While many things such as diet, caffeine, heat and stress are known to trigger hot flashes, the underlying cause is known to be a decrease of estrogen in the body. While the general mechanisms of the hot flash can be explained, the reason why less estrogen causes this instability of the body's thermostat is less certain. And, the more rapid the drop of estrogen, the more severe the hot flashes tend to be. A very slow transition into menopause often is associated with less problems than that of a more rapid one, such as may be seen with surgery and removal of the ovaries. So, while we know what is going on, we do not know exactly why it is going on; which is of little comfort when a woman is plagued with severe symptoms.

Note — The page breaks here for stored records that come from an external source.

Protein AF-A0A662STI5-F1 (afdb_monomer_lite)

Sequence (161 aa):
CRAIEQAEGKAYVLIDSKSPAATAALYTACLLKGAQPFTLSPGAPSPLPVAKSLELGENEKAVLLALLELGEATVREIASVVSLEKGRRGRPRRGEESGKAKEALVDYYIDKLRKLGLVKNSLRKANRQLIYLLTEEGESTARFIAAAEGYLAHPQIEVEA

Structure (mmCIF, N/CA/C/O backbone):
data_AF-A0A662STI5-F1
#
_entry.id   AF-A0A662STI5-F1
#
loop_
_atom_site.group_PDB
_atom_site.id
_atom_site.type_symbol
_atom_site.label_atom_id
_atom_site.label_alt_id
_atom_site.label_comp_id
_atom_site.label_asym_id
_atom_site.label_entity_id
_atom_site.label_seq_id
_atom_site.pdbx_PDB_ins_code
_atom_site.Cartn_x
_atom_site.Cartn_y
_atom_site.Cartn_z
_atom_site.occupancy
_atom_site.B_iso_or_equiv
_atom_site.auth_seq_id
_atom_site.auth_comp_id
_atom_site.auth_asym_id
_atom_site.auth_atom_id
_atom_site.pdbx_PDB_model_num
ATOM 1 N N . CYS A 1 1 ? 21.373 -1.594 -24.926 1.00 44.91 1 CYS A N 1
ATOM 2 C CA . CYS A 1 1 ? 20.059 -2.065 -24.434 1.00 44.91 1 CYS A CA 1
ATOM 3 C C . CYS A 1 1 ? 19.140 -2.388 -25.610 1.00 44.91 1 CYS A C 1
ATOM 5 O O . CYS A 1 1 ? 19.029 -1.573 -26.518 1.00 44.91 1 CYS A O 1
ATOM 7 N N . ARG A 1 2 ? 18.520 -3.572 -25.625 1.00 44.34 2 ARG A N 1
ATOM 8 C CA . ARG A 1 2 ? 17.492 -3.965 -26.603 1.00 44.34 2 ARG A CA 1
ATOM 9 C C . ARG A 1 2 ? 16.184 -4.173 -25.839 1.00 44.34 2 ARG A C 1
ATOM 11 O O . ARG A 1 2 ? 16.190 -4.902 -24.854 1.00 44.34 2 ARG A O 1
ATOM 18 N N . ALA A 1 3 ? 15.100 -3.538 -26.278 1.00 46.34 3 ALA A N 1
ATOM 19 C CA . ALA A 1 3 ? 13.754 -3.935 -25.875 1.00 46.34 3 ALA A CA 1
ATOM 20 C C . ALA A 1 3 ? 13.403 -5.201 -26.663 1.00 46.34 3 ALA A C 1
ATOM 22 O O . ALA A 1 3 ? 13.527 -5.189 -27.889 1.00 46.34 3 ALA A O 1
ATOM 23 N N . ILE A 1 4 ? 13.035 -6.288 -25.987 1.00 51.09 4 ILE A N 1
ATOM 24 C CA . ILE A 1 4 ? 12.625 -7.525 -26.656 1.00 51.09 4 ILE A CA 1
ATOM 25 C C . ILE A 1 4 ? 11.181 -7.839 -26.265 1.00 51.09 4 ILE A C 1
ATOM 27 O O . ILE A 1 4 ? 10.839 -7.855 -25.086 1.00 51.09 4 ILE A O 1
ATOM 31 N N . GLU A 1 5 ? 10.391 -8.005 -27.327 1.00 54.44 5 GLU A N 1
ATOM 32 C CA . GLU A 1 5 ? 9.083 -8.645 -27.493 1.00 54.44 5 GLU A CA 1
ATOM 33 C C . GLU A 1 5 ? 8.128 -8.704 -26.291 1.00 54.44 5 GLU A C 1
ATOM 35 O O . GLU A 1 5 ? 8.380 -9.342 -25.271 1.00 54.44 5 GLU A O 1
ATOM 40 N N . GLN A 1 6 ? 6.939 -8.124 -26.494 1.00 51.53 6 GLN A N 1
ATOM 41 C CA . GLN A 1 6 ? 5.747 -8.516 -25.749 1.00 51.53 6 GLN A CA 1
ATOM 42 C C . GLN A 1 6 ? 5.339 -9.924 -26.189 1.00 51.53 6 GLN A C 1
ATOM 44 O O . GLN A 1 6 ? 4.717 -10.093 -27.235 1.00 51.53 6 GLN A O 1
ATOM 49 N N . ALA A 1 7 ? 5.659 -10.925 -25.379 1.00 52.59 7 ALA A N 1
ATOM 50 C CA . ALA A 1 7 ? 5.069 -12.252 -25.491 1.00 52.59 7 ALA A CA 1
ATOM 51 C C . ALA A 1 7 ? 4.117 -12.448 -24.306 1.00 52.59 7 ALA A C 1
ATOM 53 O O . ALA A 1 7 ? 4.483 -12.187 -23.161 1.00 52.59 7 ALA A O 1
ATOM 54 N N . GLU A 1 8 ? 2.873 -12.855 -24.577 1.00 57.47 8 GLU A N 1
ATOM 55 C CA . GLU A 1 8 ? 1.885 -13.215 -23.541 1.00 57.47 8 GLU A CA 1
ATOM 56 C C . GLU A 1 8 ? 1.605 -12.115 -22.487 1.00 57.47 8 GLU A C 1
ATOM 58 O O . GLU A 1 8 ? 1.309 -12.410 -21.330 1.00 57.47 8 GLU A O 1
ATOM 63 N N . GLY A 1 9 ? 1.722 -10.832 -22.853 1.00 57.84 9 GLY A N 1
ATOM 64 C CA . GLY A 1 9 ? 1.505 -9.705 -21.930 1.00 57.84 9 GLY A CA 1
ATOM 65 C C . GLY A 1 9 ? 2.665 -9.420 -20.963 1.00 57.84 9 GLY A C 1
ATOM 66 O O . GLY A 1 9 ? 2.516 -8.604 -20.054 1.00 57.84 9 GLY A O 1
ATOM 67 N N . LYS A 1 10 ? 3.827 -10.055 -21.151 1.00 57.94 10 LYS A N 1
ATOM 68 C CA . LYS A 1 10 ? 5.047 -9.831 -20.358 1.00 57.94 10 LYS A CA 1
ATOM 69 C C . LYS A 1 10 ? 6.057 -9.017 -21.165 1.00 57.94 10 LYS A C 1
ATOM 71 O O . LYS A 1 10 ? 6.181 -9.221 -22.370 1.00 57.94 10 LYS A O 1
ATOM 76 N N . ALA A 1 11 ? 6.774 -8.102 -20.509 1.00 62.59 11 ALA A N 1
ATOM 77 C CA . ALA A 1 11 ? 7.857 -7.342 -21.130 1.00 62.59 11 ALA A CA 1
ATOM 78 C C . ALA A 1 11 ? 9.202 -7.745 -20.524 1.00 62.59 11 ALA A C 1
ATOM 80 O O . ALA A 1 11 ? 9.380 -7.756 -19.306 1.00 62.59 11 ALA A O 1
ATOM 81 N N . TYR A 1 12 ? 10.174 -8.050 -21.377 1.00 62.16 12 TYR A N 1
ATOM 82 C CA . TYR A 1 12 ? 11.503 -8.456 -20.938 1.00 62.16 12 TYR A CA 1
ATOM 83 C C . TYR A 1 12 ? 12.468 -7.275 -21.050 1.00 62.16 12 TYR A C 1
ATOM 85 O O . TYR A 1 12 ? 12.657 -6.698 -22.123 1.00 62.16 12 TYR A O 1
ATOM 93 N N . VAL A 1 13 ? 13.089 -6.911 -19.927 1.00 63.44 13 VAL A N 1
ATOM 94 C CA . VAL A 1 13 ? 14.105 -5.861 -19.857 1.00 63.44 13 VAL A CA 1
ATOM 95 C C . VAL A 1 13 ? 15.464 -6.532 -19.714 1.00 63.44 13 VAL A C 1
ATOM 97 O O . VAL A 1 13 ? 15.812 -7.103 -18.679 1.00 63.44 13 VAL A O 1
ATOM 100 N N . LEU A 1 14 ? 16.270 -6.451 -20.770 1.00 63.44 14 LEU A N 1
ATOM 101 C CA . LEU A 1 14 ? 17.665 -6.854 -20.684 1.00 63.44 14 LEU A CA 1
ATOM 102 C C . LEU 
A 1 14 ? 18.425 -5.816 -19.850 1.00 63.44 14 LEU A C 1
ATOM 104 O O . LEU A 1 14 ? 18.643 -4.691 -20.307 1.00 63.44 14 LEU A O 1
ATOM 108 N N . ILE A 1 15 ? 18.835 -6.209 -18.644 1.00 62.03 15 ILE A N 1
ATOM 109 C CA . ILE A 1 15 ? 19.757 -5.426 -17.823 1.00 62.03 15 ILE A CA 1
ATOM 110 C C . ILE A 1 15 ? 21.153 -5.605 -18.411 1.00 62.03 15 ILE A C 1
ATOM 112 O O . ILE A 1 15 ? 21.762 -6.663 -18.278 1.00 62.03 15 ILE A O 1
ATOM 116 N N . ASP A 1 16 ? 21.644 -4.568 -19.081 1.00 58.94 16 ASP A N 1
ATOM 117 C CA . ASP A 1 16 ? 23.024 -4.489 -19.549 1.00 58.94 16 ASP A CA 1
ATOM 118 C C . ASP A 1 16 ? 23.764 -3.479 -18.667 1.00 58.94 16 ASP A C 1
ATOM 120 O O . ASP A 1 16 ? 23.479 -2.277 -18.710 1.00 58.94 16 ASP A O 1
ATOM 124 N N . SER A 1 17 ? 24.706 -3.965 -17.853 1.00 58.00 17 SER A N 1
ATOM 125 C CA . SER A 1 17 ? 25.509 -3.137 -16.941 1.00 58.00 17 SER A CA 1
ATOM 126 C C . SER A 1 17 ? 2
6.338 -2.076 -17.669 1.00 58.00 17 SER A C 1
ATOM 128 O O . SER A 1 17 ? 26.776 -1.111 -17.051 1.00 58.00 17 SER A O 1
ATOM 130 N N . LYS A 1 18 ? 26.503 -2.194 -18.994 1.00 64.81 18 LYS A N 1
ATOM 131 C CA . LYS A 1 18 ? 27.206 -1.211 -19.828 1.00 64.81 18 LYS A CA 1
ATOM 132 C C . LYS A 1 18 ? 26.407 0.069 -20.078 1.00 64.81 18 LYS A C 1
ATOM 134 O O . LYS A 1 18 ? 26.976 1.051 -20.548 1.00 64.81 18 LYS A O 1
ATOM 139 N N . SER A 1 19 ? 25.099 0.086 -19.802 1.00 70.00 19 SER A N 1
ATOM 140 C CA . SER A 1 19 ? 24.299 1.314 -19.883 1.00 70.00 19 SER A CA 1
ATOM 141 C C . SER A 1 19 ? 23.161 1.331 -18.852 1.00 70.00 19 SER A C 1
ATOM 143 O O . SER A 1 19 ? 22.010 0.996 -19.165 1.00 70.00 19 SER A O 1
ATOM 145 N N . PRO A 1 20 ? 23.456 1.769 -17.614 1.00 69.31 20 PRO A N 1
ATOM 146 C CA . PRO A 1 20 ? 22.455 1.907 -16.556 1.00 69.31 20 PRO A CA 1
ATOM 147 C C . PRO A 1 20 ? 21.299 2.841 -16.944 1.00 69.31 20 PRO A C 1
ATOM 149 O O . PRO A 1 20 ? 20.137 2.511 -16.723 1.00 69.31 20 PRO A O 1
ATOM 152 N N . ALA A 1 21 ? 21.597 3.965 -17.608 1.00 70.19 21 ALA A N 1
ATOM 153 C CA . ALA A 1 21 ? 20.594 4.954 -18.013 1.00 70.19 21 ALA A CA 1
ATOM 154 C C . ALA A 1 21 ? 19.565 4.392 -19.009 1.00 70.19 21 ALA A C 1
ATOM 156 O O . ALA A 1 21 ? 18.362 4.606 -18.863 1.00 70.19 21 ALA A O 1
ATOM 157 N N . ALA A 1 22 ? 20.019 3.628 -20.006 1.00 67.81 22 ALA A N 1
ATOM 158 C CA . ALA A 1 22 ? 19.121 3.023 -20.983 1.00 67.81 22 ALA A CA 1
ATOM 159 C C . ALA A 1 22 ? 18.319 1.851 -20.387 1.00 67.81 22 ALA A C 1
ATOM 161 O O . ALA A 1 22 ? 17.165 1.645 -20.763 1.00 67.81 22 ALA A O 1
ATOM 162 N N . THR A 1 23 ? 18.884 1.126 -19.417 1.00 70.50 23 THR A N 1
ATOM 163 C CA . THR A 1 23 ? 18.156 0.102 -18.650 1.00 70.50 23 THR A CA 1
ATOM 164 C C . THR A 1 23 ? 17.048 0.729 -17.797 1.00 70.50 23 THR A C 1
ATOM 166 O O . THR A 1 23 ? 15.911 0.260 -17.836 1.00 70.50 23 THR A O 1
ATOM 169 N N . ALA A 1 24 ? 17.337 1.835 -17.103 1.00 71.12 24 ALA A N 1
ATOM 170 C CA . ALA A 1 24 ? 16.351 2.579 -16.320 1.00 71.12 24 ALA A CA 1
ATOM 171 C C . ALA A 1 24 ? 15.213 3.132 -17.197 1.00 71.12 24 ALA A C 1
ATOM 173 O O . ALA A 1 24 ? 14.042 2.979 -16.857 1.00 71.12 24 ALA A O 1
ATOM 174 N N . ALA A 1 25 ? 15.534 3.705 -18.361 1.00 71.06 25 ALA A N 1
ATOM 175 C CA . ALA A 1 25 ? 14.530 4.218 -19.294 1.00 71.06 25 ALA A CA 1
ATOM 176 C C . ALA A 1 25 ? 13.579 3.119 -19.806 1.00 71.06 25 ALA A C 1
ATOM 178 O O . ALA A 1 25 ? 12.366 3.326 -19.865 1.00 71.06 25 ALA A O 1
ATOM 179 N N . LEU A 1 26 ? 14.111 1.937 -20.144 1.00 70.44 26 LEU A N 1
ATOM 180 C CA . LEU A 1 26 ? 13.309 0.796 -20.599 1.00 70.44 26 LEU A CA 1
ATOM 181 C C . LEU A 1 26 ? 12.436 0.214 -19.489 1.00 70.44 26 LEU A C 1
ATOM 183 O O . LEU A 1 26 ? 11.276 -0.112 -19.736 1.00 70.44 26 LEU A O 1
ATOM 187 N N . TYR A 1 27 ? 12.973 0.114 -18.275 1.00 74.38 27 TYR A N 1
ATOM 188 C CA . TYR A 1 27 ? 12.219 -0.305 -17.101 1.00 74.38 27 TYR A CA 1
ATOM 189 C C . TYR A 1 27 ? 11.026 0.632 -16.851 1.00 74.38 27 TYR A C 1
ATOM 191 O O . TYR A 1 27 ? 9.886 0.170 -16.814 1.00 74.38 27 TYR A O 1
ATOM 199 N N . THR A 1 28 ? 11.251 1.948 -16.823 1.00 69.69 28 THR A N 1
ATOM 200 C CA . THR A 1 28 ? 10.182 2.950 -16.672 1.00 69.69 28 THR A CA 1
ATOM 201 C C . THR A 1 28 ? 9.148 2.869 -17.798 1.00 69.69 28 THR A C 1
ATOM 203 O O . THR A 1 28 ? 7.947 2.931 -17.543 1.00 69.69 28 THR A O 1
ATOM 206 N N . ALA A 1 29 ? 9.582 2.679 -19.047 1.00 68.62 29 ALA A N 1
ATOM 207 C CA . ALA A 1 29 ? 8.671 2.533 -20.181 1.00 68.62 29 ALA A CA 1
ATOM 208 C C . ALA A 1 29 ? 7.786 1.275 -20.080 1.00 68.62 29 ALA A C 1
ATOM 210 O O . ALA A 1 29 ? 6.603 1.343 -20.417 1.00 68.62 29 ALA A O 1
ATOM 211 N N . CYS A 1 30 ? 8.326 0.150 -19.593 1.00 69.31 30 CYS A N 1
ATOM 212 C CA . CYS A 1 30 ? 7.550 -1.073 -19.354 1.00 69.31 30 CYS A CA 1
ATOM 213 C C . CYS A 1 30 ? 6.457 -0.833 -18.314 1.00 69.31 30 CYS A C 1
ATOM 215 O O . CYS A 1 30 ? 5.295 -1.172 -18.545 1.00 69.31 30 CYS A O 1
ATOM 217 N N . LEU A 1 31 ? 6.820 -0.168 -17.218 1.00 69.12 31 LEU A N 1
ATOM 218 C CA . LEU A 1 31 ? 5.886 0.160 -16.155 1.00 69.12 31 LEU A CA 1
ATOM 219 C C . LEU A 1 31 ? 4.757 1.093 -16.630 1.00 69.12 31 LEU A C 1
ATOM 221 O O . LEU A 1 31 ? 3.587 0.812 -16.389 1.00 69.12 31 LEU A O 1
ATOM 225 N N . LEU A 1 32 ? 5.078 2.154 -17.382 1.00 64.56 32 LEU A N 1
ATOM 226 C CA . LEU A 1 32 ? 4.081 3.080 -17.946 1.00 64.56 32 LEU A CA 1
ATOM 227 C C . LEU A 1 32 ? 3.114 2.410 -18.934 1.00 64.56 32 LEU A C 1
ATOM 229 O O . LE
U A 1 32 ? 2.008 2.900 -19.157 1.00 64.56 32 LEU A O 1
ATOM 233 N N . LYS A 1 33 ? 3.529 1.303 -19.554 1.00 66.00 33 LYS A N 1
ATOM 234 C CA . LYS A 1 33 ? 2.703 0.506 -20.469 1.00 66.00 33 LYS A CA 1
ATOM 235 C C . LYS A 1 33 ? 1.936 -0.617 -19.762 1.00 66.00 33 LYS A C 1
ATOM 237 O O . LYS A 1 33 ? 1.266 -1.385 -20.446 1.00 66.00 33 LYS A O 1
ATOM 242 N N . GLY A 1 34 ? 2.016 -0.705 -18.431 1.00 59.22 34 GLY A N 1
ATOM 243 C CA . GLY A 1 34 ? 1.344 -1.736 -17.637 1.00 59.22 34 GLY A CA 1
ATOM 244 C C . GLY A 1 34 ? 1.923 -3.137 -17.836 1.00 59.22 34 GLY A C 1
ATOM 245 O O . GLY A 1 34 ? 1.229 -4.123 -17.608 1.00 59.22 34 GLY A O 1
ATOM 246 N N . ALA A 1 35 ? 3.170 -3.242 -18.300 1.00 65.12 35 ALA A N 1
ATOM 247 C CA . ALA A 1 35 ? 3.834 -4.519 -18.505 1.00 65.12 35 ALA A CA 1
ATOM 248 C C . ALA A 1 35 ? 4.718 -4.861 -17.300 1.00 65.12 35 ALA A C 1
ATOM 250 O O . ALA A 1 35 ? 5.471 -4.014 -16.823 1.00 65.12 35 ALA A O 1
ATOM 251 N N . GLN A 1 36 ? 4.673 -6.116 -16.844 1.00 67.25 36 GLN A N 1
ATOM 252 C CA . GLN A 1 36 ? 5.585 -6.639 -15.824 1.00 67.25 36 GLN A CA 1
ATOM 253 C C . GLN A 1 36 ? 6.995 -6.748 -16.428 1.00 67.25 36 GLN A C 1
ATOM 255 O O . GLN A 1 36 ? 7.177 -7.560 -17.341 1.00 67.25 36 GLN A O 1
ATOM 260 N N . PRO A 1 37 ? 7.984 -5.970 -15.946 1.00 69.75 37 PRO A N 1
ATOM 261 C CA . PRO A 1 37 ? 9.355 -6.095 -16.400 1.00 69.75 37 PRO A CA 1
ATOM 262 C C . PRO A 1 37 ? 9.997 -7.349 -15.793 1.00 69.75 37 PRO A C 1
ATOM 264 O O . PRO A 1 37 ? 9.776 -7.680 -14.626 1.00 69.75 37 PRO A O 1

It is also thought that hot flashes that occur during the night cause many of the problems with sleep disturbance. The hot flash may not entirely wake a woman up, but causes enough of a disturbance in her body to interrupt the restful part of her sleep. It is like someone is gently but repeatedly shaking her throughout the night, just enough to nearly but not quite awaken her! When this occurs over and over throughout the night, then no wonder she gets up still feeling tired. She feels exhausted and fatigued during the day, and cannot understand it because she "sleeps" a normal amount of hours during the night. Unfortunately, it is not a restful or continuous sleep, being broken up by hot flashes without the woman knowing or entirely waking up. This situation probably also contributes to the increased irritability that a women will note during the menopausal and perimenopausal years. Certainly if a woman does not rest well at night, then she does not feel good during the rest of the day.
As for treatment of the hot flashes, there are numerous approaches to resolving or working with them. Replacement of estrogen is generally recognized as the most effective way to stop them, a treatment that certainly makes sense as hot flashes seem to be caused by a drop in a woman's estrogen. Other hormones such as progesterone may also help to alleviate them, and in addition there are many homeopathic remedies and substances that may provide some relief. Often life style changes consisting of such things as increased exercise and dietary changes are recommended and may help. Other approaches such as biofeedback and stress reduction techniques have been shown to provide some decrease in the frequency and intensity. The overall approach to the treatment of hot flashes is beyond the scope of this article, but there are many approaches to working and dealing with them, depending both on the severity of the hot flashes as well as a woman's preferences in managing these symptoms in this phase of her life.